[Items listed in a dataset]
+===+

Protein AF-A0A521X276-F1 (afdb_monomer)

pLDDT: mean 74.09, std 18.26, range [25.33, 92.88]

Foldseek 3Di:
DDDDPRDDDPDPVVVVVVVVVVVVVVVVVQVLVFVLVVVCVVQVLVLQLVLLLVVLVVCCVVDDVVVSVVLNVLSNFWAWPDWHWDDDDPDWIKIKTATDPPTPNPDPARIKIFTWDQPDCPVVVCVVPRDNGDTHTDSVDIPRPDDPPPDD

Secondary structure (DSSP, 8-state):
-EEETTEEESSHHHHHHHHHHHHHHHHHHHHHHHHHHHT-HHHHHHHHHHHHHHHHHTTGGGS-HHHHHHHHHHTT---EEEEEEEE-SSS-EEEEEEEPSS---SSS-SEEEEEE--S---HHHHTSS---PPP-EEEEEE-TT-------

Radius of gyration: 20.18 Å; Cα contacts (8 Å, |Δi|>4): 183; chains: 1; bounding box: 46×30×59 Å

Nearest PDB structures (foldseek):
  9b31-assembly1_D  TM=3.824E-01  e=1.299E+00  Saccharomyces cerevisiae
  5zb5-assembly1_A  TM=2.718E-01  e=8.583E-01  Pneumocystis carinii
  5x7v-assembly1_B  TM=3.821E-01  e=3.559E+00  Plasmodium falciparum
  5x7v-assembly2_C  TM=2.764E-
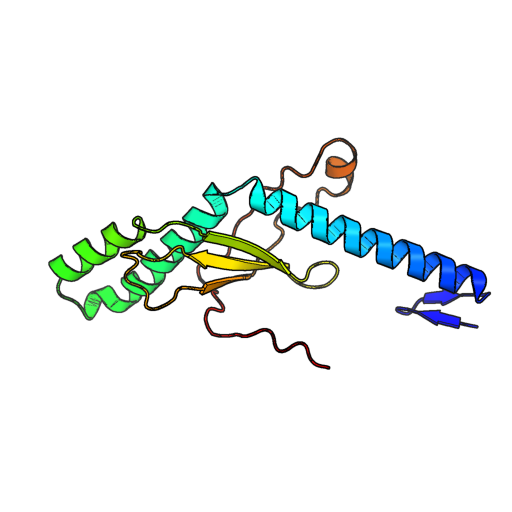01  e=2.646E+00  Plasmodium falciparum
  5x7v-assembly1_A  TM=2.764E-01  e=2.646E+00  Plasmodium falciparum

Structure (mmCIF, N/CA/C/O backbone):
data_AF-A0A521X276-F1
#
_entry.id   AF-A0A521X276-F1
#
loop_
_atom_site.group_PDB
_atom_site.id
_atom_site.type_symbol
_atom_site.label_atom_id
_atom_site.label_alt_id
_atom_site.label_comp_id
_atom_site.label_asym_id
_atom_site.label_entity_id
_atom_site.label_seq_id
_atom_site.pdbx_PDB_ins_code
_atom_site.Cartn_x
_atom_site.Cartn_y
_atom_site.Cartn_z
_atom_site.occupancy
_atom_site.B_iso_or_equiv
_atom_site.auth_seq_id
_atom_site.auth_comp_id
_atom_site.auth_asym_id
_atom_site.auth_atom_id
_atom_site.pdbx_PDB_model_num
ATOM 1 N N . MET A 1 1 ? 23.787 -18.248 -32.391 1.00 60.72 1 MET A N 1
ATOM 2 C CA . MET A 1 1 ? 22.482 -17.614 -32.101 1.00 60.72 1 MET A CA 1
ATOM 3 C C . MET A 1 1 ? 22.418 -17.336 -30.615 1.00 60.72 1 MET A C 1
ATOM 5 O O . MET A 1 1 ? 22.654 -18.256 -29.840 1.00 60.72 1 MET A O 1
ATOM 9 N N . HIS A 1 2 ? 22.148 -16.094 -30.225 1.00 71.12 2 HIS A N 1
ATOM 10 C CA . HIS A 1 2 ? 22.024 -15.714 -28.817 1.00 71.12 2 HIS A CA 1
ATOM 11 C C . HIS A 1 2 ? 20.549 -15.670 -28.418 1.00 71.12 2 HIS A C 1
ATOM 13 O O . HIS A 1 2 ? 19.703 -15.365 -29.256 1.00 71.12 2 HIS A O 1
ATOM 19 N N . ARG A 1 3 ? 20.224 -15.995 -27.164 1.00 72.44 3 ARG A N 1
ATOM 20 C CA . ARG A 1 3 ? 18.840 -16.030 -26.676 1.00 72.44 3 ARG A CA 1
ATOM 21 C C . ARG A 1 3 ? 18.702 -15.233 -25.386 1.00 72.44 3 ARG A C 1
ATOM 23 O O . ARG A 1 3 ? 19.554 -15.348 -24.512 1.00 72.44 3 ARG A O 1
ATOM 30 N N . ALA A 1 4 ? 17.619 -14.473 -25.269 1.00 69.25 4 ALA A N 1
ATOM 31 C CA . ALA A 1 4 ? 17.187 -13.835 -24.027 1.00 69.25 4 ALA A CA 1
ATOM 32 C C . ALA A 1 4 ? 15.659 -13.746 -24.015 1.00 69.25 4 ALA A C 1
ATOM 34 O O . ALA A 1 4 ? 15.061 -13.427 -25.040 1.00 69.25 4 ALA A O 1
ATOM 35 N N . PHE A 1 5 ? 15.035 -14.054 -22.874 1.00 68.69 5 PHE A N 1
ATOM 36 C CA . PHE A 1 5 ? 13.575 -13.989 -22.690 1.00 68.69 5 PHE A CA 1
ATOM 37 C C . PHE A 1 5 ? 12.766 -14.695 -23.802 1.00 68.69 5 PHE A C 1
ATOM 39 O O . PHE A 1 5 ? 11.757 -14.186 -24.273 1.00 68.69 5 PHE A O 1
ATOM 46 N N . GLY A 1 6 ? 13.237 -15.855 -24.276 1.00 74.75 6 GLY A N 1
ATOM 47 C CA . GLY A 1 6 ? 12.578 -16.622 -25.345 1.00 74.75 6 GLY A CA 1
ATOM 48 C C . GLY A 1 6 ? 12.770 -16.079 -26.771 1.00 74.75 6 GLY A C 1
ATOM 49 O O . GLY A 1 6 ? 12.425 -16.768 -27.728 1.00 74.75 6 GLY A O 1
ATOM 50 N N . LEU A 1 7 ? 13.380 -14.903 -26.941 1.00 78.81 7 LEU A N 1
ATOM 51 C CA . LEU A 1 7 ? 13.701 -14.317 -28.243 1.00 78.81 7 LEU A CA 1
ATOM 52 C C . LEU A 1 7 ? 15.073 -14.792 -28.731 1.00 78.81 7 LEU A C 1
ATOM 54 O O . LEU A 1 7 ? 16.017 -14.927 -27.948 1.00 78.81 7 LEU A O 1
ATOM 58 N N . SER A 1 8 ? 15.185 -15.043 -30.038 1.00 82.50 8 SER A N 1
ATOM 59 C CA . SER A 1 8 ? 16.450 -15.403 -30.689 1.00 82.50 8 SER A CA 1
ATOM 60 C C . SER A 1 8 ? 17.022 -14.215 -31.453 1.00 82.50 8 SER A C 1
ATOM 62 O O . SER A 1 8 ? 16.335 -13.597 -32.261 1.00 82.50 8 SER A O 1
ATOM 64 N N . PHE A 1 9 ? 18.302 -13.938 -31.225 1.00 84.50 9 PHE A N 1
ATOM 65 C CA . PHE A 1 9 ? 19.042 -12.839 -31.831 1.00 84.50 9 PHE A CA 1
ATOM 66 C C . PHE A 1 9 ? 20.132 -13.384 -32.753 1.00 84.50 9 PHE A C 1
ATOM 68 O O . PHE A 1 9 ? 20.864 -14.326 -32.411 1.00 84.50 9 PHE A O 1
ATOM 75 N N . SER A 1 10 ? 20.230 -12.773 -33.932 1.00 82.00 10 SER A N 1
ATOM 76 C CA . SER A 1 10 ? 21.215 -13.114 -34.958 1.00 82.00 10 SER A CA 1
ATOM 77 C C . SER A 1 10 ? 22.642 -12.748 -34.540 1.00 82.00 10 SER A C 1
ATOM 79 O O . SER A 1 10 ? 23.560 -13.509 -34.834 1.00 82.00 10 SER A O 1
ATOM 81 N N . ASP A 1 11 ? 22.821 -11.652 -33.794 1.00 86.62 11 ASP A N 1
ATOM 82 C CA . ASP A 1 11 ? 24.118 -11.145 -33.323 1.00 86.62 11 ASP A CA 1
ATOM 83 C C . ASP A 1 11 ? 24.047 -10.700 -31.848 1.00 86.62 11 ASP A C 1
ATOM 85 O O . ASP A 1 11 ? 23.026 -10.209 -31.357 1.00 86.62 11 ASP A O 1
ATOM 89 N N . SER A 1 12 ? 25.174 -10.848 -31.159 1.00 85.06 12 SER A N 1
ATOM 90 C CA . SER A 1 12 ? 25.480 -10.324 -29.829 1.00 85.06 12 SER A CA 1
ATOM 91 C C . SER A 1 12 ? 25.203 -8.821 -29.675 1.00 85.06 12 SER A C 1
ATOM 93 O O . SER A 1 12 ? 24.703 -8.404 -28.634 1.00 85.06 12 SER A O 1
ATOM 95 N N . LYS A 1 13 ? 25.439 -8.000 -30.709 1.00 89.06 13 LYS A N 1
ATOM 96 C CA . LYS A 1 13 ? 25.160 -6.550 -30.661 1.00 89.06 13 LYS A CA 1
ATOM 97 C C . LYS A 1 13 ? 23.671 -6.247 -30.472 1.00 89.06 13 LYS A C 1
ATOM 99 O O . LYS A 1 13 ? 23.314 -5.388 -29.670 1.00 89.06 13 LYS A O 1
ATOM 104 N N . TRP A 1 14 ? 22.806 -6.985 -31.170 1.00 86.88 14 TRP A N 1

+===+

» **WORK REQUEST**
A reply should hold exactly the lines from the one containing "ATOM 97 C C" through the end of the data above, nothing more.

» **TASK RESULT**
ATOM 97 C C . LYS A 1 13 ? 23.671 -6.247 -30.472 1.00 89.06 13 LYS A C 1
ATOM 99 O O . LYS A 1 13 ? 23.314 -5.388 -29.670 1.00 89.06 13 LYS A O 1
ATOM 104 N N . TRP A 1 14 ? 22.806 -6.985 -31.170 1.00 86.88 14 TRP A N 1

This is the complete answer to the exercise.